* [Work instructions]:
Only one stretch of the records below should be repeated. It starts with the line containing "ATOM 216 C CA" and goes on through the line containing "ATOM 234 C C", exactly as written.

* [Recorded data]:
════════
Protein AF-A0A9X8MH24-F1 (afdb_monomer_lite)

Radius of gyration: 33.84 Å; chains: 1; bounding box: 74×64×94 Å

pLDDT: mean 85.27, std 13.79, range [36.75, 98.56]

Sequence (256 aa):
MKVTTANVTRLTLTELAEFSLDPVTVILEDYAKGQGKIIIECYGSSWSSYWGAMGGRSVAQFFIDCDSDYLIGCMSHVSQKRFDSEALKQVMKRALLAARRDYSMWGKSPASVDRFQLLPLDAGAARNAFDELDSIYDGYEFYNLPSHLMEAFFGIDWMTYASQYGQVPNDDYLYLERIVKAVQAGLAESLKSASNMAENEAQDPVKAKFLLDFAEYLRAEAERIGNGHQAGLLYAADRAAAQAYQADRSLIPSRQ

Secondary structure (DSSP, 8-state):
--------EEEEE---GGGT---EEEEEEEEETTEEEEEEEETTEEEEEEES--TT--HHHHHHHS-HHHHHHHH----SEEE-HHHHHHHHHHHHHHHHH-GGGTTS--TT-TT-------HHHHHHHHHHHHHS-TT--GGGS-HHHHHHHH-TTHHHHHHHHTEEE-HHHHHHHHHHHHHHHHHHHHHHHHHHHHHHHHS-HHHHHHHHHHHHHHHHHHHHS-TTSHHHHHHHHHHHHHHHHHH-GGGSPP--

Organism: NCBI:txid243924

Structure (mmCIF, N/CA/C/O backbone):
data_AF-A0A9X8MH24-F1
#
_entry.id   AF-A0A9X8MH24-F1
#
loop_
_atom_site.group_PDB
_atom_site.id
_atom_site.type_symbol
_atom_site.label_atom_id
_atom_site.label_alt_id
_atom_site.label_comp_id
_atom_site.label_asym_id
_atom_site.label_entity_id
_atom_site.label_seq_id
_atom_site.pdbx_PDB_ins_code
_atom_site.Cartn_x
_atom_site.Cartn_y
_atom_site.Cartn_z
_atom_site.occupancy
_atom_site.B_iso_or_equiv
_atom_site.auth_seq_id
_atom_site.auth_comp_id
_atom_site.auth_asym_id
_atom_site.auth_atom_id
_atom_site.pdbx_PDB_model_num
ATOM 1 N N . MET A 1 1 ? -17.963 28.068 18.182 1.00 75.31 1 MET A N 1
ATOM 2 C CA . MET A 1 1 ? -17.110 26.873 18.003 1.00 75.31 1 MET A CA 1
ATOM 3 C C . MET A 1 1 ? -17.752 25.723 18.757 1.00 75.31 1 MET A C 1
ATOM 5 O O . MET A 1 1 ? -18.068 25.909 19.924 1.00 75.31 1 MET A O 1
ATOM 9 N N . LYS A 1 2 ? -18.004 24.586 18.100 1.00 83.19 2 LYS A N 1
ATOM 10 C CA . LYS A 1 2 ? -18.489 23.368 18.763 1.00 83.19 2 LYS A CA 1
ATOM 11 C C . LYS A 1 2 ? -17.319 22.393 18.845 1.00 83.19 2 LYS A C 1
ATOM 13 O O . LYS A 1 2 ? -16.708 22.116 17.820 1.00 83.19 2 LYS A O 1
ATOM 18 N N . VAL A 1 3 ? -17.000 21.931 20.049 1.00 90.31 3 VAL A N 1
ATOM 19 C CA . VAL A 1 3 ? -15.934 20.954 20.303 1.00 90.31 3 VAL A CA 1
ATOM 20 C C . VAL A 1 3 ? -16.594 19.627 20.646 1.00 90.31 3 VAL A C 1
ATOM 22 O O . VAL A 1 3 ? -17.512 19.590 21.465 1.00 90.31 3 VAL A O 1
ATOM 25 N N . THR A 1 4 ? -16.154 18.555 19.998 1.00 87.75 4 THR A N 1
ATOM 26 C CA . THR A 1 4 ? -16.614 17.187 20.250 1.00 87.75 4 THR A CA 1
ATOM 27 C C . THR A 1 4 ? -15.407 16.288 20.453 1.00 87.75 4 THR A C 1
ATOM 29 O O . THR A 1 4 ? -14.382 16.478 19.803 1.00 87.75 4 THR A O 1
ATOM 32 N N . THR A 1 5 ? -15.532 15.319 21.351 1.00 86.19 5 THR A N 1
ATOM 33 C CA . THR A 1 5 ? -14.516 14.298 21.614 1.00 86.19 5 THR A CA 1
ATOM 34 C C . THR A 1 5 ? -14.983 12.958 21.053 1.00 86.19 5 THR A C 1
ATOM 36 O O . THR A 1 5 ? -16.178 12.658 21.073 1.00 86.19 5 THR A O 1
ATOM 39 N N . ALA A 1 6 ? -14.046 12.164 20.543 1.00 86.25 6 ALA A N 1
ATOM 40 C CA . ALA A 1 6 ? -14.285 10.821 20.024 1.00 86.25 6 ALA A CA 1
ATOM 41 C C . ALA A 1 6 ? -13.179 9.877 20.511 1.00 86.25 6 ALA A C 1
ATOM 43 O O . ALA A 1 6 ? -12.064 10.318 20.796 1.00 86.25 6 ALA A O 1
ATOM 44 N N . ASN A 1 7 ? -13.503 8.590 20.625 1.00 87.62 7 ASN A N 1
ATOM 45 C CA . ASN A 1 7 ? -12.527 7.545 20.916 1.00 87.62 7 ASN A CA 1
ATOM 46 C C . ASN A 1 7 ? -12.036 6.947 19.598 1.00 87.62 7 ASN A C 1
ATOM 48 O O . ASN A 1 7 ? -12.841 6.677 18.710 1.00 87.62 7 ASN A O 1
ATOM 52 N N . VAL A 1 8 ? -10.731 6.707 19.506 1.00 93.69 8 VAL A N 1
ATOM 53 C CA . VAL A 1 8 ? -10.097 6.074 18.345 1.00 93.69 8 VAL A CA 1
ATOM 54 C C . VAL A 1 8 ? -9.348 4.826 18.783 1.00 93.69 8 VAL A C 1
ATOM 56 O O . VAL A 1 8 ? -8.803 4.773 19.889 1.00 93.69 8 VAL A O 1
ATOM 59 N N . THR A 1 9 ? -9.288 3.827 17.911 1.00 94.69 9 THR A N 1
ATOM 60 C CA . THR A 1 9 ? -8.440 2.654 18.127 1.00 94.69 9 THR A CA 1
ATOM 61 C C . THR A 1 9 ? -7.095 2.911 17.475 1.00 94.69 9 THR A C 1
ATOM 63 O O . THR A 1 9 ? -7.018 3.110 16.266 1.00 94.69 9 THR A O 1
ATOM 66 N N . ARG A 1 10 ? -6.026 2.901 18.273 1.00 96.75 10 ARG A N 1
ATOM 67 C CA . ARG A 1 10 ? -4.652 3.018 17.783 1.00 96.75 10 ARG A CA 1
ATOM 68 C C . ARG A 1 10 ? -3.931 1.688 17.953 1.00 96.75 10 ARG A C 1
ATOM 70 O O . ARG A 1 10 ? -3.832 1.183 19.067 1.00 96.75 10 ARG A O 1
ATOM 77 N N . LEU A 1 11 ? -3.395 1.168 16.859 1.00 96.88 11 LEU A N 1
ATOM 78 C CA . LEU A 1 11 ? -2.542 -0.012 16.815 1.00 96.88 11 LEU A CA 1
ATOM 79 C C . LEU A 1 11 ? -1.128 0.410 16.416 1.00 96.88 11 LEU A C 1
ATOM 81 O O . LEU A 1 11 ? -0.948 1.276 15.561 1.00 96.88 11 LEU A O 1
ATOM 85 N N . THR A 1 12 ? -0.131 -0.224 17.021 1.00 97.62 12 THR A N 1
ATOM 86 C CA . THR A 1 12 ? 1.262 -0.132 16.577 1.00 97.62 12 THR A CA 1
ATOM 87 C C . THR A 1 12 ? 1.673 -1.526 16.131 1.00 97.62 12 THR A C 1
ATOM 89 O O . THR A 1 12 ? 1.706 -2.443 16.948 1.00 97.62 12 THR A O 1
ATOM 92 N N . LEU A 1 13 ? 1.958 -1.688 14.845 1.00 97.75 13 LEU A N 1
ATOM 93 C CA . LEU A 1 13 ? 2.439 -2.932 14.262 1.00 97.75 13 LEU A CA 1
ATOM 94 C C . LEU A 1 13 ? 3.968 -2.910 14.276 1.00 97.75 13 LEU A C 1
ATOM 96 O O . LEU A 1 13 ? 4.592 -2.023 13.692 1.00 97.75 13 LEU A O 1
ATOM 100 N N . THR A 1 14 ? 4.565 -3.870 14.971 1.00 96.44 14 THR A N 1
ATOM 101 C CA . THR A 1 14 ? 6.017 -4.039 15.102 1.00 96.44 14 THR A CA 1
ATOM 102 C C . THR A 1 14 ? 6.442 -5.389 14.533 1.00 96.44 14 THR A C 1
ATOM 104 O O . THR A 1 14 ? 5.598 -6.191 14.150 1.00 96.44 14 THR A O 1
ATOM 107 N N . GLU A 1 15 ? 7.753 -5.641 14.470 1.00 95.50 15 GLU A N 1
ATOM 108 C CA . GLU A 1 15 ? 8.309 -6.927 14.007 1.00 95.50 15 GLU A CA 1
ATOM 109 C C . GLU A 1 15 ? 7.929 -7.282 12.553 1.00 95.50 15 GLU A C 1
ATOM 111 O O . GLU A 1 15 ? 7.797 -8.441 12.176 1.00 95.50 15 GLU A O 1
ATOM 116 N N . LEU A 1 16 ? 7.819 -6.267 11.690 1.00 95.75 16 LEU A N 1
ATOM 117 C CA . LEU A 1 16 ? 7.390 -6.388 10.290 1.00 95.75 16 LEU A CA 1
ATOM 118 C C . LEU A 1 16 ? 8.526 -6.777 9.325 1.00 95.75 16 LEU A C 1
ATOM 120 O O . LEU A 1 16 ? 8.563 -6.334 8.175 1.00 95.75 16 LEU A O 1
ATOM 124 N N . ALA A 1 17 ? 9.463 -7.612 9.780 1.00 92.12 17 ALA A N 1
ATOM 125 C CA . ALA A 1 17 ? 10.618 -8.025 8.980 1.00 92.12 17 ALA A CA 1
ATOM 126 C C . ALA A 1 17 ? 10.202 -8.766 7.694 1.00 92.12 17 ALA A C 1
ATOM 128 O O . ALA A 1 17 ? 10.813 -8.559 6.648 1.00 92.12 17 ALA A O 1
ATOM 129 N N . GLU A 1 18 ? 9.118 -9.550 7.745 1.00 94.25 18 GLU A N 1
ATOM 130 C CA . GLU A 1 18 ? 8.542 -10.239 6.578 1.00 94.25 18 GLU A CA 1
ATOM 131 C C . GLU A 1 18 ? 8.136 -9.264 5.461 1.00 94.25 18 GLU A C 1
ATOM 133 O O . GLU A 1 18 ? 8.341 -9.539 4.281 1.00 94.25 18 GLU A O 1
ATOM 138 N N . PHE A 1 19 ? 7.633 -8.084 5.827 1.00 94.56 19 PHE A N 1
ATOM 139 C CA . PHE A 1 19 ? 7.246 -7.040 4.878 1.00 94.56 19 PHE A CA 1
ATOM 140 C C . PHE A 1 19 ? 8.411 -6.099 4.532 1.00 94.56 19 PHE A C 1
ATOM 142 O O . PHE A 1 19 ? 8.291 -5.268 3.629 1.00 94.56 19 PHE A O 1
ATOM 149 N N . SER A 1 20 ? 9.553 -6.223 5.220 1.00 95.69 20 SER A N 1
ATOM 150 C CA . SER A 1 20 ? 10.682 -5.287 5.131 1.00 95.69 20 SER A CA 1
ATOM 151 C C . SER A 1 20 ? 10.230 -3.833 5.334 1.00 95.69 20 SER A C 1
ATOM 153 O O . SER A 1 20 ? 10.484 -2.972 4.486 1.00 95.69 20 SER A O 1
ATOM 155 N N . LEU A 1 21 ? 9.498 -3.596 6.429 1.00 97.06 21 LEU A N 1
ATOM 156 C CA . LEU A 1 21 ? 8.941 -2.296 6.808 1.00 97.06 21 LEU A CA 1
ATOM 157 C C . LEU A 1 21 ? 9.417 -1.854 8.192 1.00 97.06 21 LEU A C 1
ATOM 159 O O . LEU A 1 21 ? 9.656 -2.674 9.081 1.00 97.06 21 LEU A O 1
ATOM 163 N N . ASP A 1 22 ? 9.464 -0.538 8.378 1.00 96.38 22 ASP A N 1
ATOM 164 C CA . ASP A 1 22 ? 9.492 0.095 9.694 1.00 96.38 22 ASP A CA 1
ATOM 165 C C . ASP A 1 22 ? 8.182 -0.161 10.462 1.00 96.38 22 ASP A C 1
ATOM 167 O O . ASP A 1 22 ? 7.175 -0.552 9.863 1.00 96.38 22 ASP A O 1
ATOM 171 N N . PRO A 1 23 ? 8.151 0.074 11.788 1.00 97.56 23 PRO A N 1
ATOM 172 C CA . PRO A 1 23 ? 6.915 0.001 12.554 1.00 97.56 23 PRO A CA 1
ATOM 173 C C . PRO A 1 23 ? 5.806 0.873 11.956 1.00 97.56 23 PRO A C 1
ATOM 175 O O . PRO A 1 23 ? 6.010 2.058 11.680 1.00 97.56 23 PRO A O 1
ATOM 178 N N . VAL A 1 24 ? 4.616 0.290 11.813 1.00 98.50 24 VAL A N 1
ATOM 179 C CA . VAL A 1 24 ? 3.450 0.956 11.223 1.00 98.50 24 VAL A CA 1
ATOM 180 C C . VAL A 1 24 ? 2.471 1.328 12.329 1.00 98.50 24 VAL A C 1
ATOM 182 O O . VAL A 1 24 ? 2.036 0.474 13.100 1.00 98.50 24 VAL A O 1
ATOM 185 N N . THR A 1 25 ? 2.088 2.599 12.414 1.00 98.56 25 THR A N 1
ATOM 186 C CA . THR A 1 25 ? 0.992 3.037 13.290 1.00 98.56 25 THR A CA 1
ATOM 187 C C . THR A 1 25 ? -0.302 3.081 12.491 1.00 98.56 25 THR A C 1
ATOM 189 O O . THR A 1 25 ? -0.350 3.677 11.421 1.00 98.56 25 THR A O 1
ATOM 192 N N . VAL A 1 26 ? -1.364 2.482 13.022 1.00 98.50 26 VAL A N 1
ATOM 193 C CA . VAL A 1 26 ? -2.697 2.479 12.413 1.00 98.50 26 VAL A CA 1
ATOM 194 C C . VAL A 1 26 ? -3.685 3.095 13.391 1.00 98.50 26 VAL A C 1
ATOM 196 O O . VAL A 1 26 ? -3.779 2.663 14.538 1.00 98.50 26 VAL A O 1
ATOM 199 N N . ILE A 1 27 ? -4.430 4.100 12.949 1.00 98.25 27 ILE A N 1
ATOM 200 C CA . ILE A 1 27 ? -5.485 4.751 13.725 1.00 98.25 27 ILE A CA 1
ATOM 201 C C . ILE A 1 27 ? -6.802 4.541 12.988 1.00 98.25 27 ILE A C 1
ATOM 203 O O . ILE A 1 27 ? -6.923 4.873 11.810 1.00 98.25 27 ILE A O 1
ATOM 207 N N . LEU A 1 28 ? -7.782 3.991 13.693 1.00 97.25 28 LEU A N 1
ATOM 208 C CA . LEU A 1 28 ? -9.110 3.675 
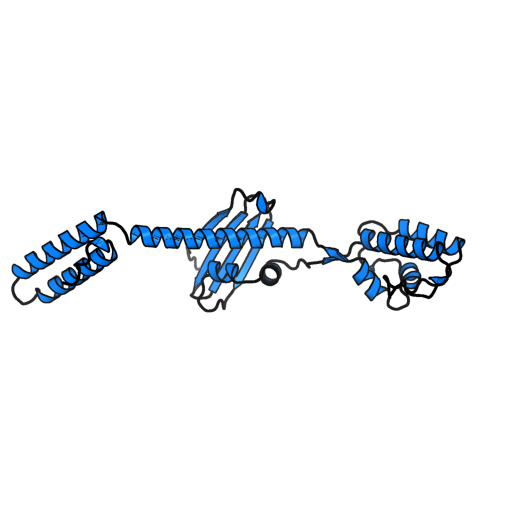13.186 1.00 97.25 28 LEU A CA 1
ATOM 209 C C . LEU A 1 28 ? -10.141 4.516 13.932 1.00 97.25 28 LEU A C 1
ATOM 211 O O . LEU A 1 28 ? -10.119 4.599 15.164 1.00 97.25 28 LEU A O 1
ATOM 215 N N . GLU A 1 29 ? -11.066 5.098 13.182 1.00 96.12 29 GLU A N 1
ATOM 216 C CA . GLU A 1 29 ? -12.185 5.857 13.723 1.00 96.12 29 GLU A CA 1
ATOM 217 C C . GLU A 1 29 ? -13.474 5.454 12.999 1.00 96.12 29 GLU A C 1
ATOM 219 O O . GLU A 1 29 ? -13.671 5.781 11.829 1.00 96.12 29 GLU A O 1
ATOM 224 N N . ASP A 1 30 ? -14.356 4.731 13.690 1.00 94.31 30 ASP A N 1
ATOM 225 C CA . ASP A 1 30 ? -15.700 4.411 13.205 1.00 94.31 30 ASP A CA 1
ATOM 226 C C . ASP A 1 30 ? -16.673 5.523 13.633 1.00 94.31 30 ASP A C 1
ATOM 228 O O . ASP A 1 30 ? -17.050 5.627 14.801 1.00 94.31 30 ASP A O 1
ATOM 232 N N . TYR A 1 31 ? -17.094 6.368 12.688 1.00 90.81 31 TYR A N 1
ATOM 233 C CA . TYR A 1 31 ? -17.999 7.494 12.954 1.00 90.81 31 TYR A CA 1
ATOM 234 C C . TYR A 1 31 ? -19.448 7.050 13.163 1.00 90.81 31 TYR A C 1
ATOM 236 O O . TYR A 1 31 ? -20.174 7.601 13.990 1.00 90.81 31 TYR A O 1
ATOM 244 N N . ALA A 1 32 ? -19.889 6.077 12.369 1.00 89.75 32 ALA A N 1
ATOM 245 C CA . ALA A 1 32 ? -21.222 5.496 12.422 1.00 89.75 32 ALA A CA 1
ATOM 246 C C . ALA A 1 32 ? -21.198 4.104 11.783 1.00 89.75 32 ALA A C 1
ATOM 248 O O . ALA A 1 32 ? -20.208 3.687 11.185 1.00 89.75 32 ALA A O 1
ATOM 249 N N . LYS A 1 33 ? -22.315 3.374 11.856 1.00 89.44 33 LYS A N 1
ATOM 250 C CA . LYS A 1 33 ? -22.421 2.067 11.201 1.00 89.44 33 LYS A CA 1
ATOM 251 C C . LYS A 1 33 ? -22.147 2.199 9.697 1.00 89.44 33 LYS A C 1
ATOM 253 O O . LYS A 1 33 ? -22.919 2.827 8.976 1.00 89.44 33 LYS A O 1
ATOM 258 N N . GLY A 1 34 ? -21.069 1.570 9.230 1.00 93.00 34 GLY A N 1
ATOM 259 C CA . GLY A 1 34 ? -20.639 1.629 7.836 1.00 93.00 34 GLY A CA 1
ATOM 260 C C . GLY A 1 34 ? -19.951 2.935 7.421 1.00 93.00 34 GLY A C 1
════════
* [Output for this exercise]:
ATOM 216 C CA . GLU A 1 29 ? -12.185 5.857 13.723 1.00 96.12 29 GLU A CA 1
ATOM 217 C C . GLU A 1 29 ? -13.474 5.454 12.999 1.00 96.12 29 GLU A C 1
ATOM 219 O O . GLU A 1 29 ? -13.671 5.781 11.829 1.00 96.12 29 GLU A O 1
ATOM 224 N N . ASP A 1 30 ? -14.356 4.731 13.690 1.00 94.31 30 ASP A N 1
ATOM 225 C CA . ASP A 1 30 ? -15.700 4.411 13.205 1.00 94.31 30 ASP A CA 1
ATOM 226 C C . ASP A 1 30 ? -16.673 5.523 13.633 1.00 94.31 30 ASP A C 1
ATOM 228 O O . ASP A 1 30 ? -17.050 5.627 14.801 1.00 94.31 30 ASP A O 1
ATOM 232 N N . TYR A 1 31 ? -17.094 6.368 12.688 1.00 90.81 31 TYR A N 1
ATOM 233 C CA . TYR A 1 31 ? -17.999 7.494 12.954 1.00 90.81 31 TYR A CA 1
ATOM 234 C C . TYR A 1 31 ? -19.448 7.050 13.163 1.00 90.81 31 TYR A C 1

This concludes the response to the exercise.